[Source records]
___

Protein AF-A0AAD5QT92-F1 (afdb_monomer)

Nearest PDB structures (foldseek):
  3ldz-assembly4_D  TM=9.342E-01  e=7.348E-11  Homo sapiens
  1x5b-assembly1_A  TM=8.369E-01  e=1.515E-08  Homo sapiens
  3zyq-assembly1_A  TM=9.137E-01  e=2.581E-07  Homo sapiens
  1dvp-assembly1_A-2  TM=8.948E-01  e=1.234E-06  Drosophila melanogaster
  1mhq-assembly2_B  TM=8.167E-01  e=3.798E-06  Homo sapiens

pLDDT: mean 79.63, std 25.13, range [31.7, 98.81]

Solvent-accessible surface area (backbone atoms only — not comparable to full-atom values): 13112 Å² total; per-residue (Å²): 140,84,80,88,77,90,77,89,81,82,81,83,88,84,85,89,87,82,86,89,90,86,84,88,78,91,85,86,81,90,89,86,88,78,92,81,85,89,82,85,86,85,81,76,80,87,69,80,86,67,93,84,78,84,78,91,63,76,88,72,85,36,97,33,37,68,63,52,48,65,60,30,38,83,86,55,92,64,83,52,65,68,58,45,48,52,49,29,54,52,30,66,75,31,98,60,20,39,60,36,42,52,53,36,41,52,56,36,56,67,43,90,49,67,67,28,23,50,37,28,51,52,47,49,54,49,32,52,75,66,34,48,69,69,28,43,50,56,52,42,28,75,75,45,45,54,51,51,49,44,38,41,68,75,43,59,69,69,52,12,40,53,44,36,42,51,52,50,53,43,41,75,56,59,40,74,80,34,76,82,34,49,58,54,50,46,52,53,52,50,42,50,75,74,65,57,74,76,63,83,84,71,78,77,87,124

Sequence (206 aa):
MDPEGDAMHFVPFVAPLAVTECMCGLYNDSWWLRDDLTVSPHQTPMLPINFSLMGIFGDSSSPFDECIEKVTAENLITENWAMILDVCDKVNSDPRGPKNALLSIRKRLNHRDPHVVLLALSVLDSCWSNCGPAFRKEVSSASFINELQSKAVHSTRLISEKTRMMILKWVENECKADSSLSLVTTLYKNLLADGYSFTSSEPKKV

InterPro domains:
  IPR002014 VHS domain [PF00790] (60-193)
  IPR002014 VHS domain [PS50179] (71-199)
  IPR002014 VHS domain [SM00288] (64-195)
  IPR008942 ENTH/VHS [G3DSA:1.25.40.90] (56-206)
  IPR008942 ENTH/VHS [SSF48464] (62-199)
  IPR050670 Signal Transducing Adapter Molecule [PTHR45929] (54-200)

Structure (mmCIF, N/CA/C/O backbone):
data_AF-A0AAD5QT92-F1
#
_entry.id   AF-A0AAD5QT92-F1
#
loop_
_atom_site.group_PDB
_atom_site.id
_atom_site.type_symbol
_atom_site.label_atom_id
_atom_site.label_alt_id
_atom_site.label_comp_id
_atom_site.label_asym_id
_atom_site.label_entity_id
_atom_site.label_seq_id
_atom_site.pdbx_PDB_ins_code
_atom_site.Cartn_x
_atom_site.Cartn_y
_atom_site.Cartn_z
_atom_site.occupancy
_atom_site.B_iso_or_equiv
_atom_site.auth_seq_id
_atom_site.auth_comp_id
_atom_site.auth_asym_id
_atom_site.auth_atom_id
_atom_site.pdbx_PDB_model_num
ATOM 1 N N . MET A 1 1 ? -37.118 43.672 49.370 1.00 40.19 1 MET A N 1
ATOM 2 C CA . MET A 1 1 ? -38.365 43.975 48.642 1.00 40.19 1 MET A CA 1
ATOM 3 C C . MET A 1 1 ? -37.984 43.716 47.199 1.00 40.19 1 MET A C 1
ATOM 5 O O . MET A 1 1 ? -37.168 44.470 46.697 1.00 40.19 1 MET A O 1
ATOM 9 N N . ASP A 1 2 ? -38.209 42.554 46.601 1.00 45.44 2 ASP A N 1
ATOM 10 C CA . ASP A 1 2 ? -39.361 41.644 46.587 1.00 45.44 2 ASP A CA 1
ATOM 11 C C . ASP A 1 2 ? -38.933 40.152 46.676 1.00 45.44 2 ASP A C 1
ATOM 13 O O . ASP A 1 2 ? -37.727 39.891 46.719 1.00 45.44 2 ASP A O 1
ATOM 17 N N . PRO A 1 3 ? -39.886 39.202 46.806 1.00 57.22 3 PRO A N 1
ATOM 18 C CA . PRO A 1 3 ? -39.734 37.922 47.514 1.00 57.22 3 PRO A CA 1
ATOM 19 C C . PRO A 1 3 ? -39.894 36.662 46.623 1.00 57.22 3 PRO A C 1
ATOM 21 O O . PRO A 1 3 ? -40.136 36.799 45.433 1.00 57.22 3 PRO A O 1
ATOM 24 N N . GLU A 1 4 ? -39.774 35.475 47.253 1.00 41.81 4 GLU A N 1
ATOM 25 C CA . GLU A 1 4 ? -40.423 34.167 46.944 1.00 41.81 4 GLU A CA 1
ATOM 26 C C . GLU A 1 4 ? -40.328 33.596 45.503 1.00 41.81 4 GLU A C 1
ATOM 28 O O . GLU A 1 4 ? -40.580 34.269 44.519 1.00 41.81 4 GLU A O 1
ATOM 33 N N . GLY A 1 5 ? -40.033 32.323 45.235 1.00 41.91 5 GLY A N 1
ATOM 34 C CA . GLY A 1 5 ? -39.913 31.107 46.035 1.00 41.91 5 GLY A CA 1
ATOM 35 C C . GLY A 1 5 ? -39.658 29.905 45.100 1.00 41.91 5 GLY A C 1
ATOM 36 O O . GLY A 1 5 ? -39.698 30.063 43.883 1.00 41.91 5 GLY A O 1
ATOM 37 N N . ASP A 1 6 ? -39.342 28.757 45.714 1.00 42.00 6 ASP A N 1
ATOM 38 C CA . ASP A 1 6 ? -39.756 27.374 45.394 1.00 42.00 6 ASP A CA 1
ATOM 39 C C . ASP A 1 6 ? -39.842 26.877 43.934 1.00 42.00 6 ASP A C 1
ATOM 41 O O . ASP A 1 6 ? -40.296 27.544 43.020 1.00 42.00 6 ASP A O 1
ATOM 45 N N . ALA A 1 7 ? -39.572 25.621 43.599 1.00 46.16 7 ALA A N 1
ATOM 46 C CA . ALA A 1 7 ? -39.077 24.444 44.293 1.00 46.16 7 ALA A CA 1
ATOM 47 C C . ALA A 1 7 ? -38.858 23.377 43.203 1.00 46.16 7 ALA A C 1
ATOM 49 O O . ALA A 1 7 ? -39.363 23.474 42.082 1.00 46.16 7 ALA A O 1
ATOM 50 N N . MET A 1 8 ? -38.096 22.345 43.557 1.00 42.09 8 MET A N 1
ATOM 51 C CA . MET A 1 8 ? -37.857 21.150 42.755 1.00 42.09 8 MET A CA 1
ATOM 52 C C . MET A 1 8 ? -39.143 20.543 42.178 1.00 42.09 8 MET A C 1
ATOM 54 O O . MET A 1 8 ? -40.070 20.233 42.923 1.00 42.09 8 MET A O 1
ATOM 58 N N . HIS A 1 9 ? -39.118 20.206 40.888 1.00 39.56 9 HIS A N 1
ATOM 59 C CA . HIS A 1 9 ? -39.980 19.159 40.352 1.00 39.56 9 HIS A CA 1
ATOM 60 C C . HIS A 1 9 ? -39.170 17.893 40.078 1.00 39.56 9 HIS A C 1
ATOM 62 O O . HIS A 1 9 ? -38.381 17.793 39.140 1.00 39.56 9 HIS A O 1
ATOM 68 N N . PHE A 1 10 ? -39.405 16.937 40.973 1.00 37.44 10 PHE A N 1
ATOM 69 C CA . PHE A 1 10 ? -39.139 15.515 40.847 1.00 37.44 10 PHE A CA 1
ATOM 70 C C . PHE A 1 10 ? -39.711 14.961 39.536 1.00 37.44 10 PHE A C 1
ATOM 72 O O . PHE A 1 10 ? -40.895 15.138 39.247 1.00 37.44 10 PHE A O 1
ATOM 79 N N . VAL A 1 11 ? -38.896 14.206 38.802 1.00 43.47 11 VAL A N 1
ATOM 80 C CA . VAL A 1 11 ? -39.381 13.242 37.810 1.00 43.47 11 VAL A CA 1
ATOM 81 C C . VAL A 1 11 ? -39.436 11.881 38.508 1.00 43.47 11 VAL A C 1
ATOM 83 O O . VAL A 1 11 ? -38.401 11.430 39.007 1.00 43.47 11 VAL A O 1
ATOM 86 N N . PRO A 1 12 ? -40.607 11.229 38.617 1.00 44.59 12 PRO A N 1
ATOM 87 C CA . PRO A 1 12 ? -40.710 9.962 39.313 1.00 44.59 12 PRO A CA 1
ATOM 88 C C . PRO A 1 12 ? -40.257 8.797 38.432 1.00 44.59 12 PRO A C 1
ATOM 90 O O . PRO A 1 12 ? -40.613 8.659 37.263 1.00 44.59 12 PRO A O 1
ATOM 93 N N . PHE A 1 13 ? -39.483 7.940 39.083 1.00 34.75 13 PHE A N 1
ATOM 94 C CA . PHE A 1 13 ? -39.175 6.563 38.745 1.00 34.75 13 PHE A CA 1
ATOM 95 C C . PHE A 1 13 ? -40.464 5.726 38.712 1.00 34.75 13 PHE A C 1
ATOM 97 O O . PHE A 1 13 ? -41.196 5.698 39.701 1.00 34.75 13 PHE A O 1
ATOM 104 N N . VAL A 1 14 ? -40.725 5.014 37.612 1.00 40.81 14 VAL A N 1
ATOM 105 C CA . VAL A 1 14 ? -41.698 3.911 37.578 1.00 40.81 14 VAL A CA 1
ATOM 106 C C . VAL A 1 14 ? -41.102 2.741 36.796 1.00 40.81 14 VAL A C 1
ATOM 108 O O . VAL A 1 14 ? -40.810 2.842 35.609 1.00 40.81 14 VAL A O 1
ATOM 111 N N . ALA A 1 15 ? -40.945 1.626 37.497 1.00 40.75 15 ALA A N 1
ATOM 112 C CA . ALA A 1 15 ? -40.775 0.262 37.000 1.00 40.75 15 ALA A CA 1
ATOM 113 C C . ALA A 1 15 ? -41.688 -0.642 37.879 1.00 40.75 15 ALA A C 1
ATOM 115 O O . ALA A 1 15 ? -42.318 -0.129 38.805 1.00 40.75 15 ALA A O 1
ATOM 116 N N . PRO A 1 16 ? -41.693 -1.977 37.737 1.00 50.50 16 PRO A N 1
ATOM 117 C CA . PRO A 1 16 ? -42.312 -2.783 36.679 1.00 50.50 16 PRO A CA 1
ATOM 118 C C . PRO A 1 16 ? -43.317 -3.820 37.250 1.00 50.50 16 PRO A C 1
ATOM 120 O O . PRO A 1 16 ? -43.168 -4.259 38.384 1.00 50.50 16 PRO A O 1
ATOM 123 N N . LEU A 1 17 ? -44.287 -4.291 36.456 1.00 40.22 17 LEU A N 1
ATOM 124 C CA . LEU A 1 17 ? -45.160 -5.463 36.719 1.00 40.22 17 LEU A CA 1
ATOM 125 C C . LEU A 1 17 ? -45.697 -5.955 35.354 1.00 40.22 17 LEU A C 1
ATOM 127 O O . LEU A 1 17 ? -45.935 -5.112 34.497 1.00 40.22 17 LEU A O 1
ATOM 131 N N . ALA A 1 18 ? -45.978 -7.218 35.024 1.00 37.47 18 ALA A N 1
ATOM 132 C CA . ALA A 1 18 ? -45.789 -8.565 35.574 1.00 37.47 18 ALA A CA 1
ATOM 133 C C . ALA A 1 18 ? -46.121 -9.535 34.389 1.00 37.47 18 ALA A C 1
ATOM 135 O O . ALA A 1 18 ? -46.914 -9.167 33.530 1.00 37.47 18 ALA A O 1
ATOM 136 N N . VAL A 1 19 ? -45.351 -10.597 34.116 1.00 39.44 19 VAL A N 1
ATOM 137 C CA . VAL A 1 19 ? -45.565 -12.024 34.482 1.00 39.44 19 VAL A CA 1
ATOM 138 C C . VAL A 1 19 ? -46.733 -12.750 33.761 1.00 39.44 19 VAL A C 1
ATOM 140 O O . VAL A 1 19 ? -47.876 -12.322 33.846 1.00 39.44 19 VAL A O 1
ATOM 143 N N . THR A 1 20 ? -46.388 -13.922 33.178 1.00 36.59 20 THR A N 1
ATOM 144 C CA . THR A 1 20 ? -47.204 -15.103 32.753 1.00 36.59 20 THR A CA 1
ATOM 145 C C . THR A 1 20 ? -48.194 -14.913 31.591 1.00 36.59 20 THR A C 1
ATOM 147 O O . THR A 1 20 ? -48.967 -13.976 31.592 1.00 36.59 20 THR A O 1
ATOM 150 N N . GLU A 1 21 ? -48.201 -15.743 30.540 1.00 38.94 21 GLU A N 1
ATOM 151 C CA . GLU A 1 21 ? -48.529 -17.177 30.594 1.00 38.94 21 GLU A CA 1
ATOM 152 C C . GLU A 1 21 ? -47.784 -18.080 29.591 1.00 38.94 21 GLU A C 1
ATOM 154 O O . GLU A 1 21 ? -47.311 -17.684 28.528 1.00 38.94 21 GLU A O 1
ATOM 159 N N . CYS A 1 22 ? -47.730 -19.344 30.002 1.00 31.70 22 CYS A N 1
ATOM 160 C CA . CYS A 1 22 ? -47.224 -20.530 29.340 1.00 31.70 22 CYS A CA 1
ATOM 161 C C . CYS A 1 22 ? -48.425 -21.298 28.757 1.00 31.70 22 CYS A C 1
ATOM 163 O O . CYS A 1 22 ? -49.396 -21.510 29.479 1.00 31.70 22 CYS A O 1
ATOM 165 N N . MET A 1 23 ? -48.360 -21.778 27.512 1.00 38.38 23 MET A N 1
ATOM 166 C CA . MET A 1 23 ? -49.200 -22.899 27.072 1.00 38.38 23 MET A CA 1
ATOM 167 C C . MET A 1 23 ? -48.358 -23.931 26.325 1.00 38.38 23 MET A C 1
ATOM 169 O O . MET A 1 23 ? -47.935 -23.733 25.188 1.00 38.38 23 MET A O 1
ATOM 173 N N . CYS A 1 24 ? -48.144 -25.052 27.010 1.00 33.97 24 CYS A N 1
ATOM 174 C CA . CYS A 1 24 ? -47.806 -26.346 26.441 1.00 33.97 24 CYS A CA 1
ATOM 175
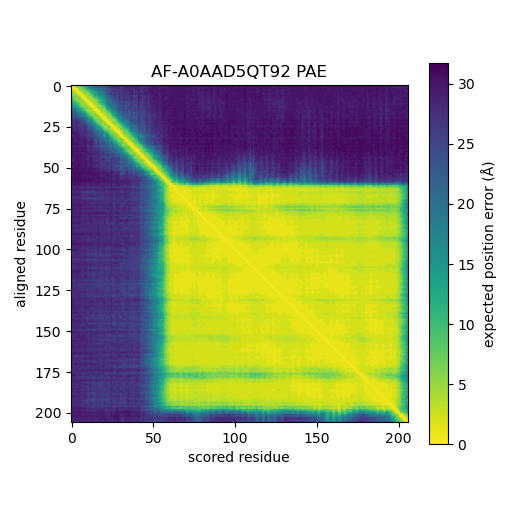 C C . CYS A 1 24 ? -49.058 -26.992 25.818 1.00 33.97 24 CYS A C 1
ATOM 177 O O . CYS A 1 24 ? -50.116 -27.017 26.442 1.00 33.97 24 CYS A O 1
ATOM 179 N N . GLY A 1 25 ? -48.899 -27.616 24.653 1.00 36.00 25 GLY A N 1
ATOM 180 C CA . GLY A 1 25 ? -49.743 -28.702 24.139 1.00 36.00 25 GLY A CA 1
ATOM 181 C C . GLY A 1 25 ? -48.860 -29.538 23.209 1.00 36.00 25 GLY A C 1
ATOM 182 O O . GLY A 1 25 ? -48.409 -29.033 22.191 1.00 36.00 25 GLY A O 1
ATOM 183 N N . LEU A 1 26 ? -48.292 -30.660 23.658 1.00 40.94 26 LEU A N 1
ATOM 184 C CA . LEU A 1 26 ? -48.878 -32.008 23.650 1.00 40.94 26 LEU A CA 1
ATOM 185 C C . LEU A 1 26 ? -49.446 -32.419 22.280 1.00 40.94 26 LEU A C 1
ATOM 187 O O . LEU A 1 26 ? -50.638 -32.273 22.044 1.00 40.94 26 LEU A O 1
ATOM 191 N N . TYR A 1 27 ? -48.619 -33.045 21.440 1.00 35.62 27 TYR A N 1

___

Instructions for the task |
Lines from the start of the entries through the one containing "pLDDT: mean 79.63, std" are to be set down again exactly, both ends included.

Solution below |
Protein AF-A0AAD5QT92-F1 (afdb_monomer)

Nearest PDB structures (foldseek):
  3ldz-assembly4_D  TM=9.342E-01  e=7.348E-11  Homo sapiens
  1x5b-assembly1_A  TM=8.369E-01  e=1.515E-08  Homo sapiens
  3zyq-assembly1_A  TM=9.137E-01  e=2.581E-07  Homo sapiens
  1dvp-assembly1_A-2  TM=8.948E-01  e=1.234E-06  Drosophila melanogaster
  1mhq-assembly2_B  TM=8.167E-01  e=3.798E-06  Homo sapiens

pLDDT: mean 79.63, std 25.13, range [31.7, 98.81]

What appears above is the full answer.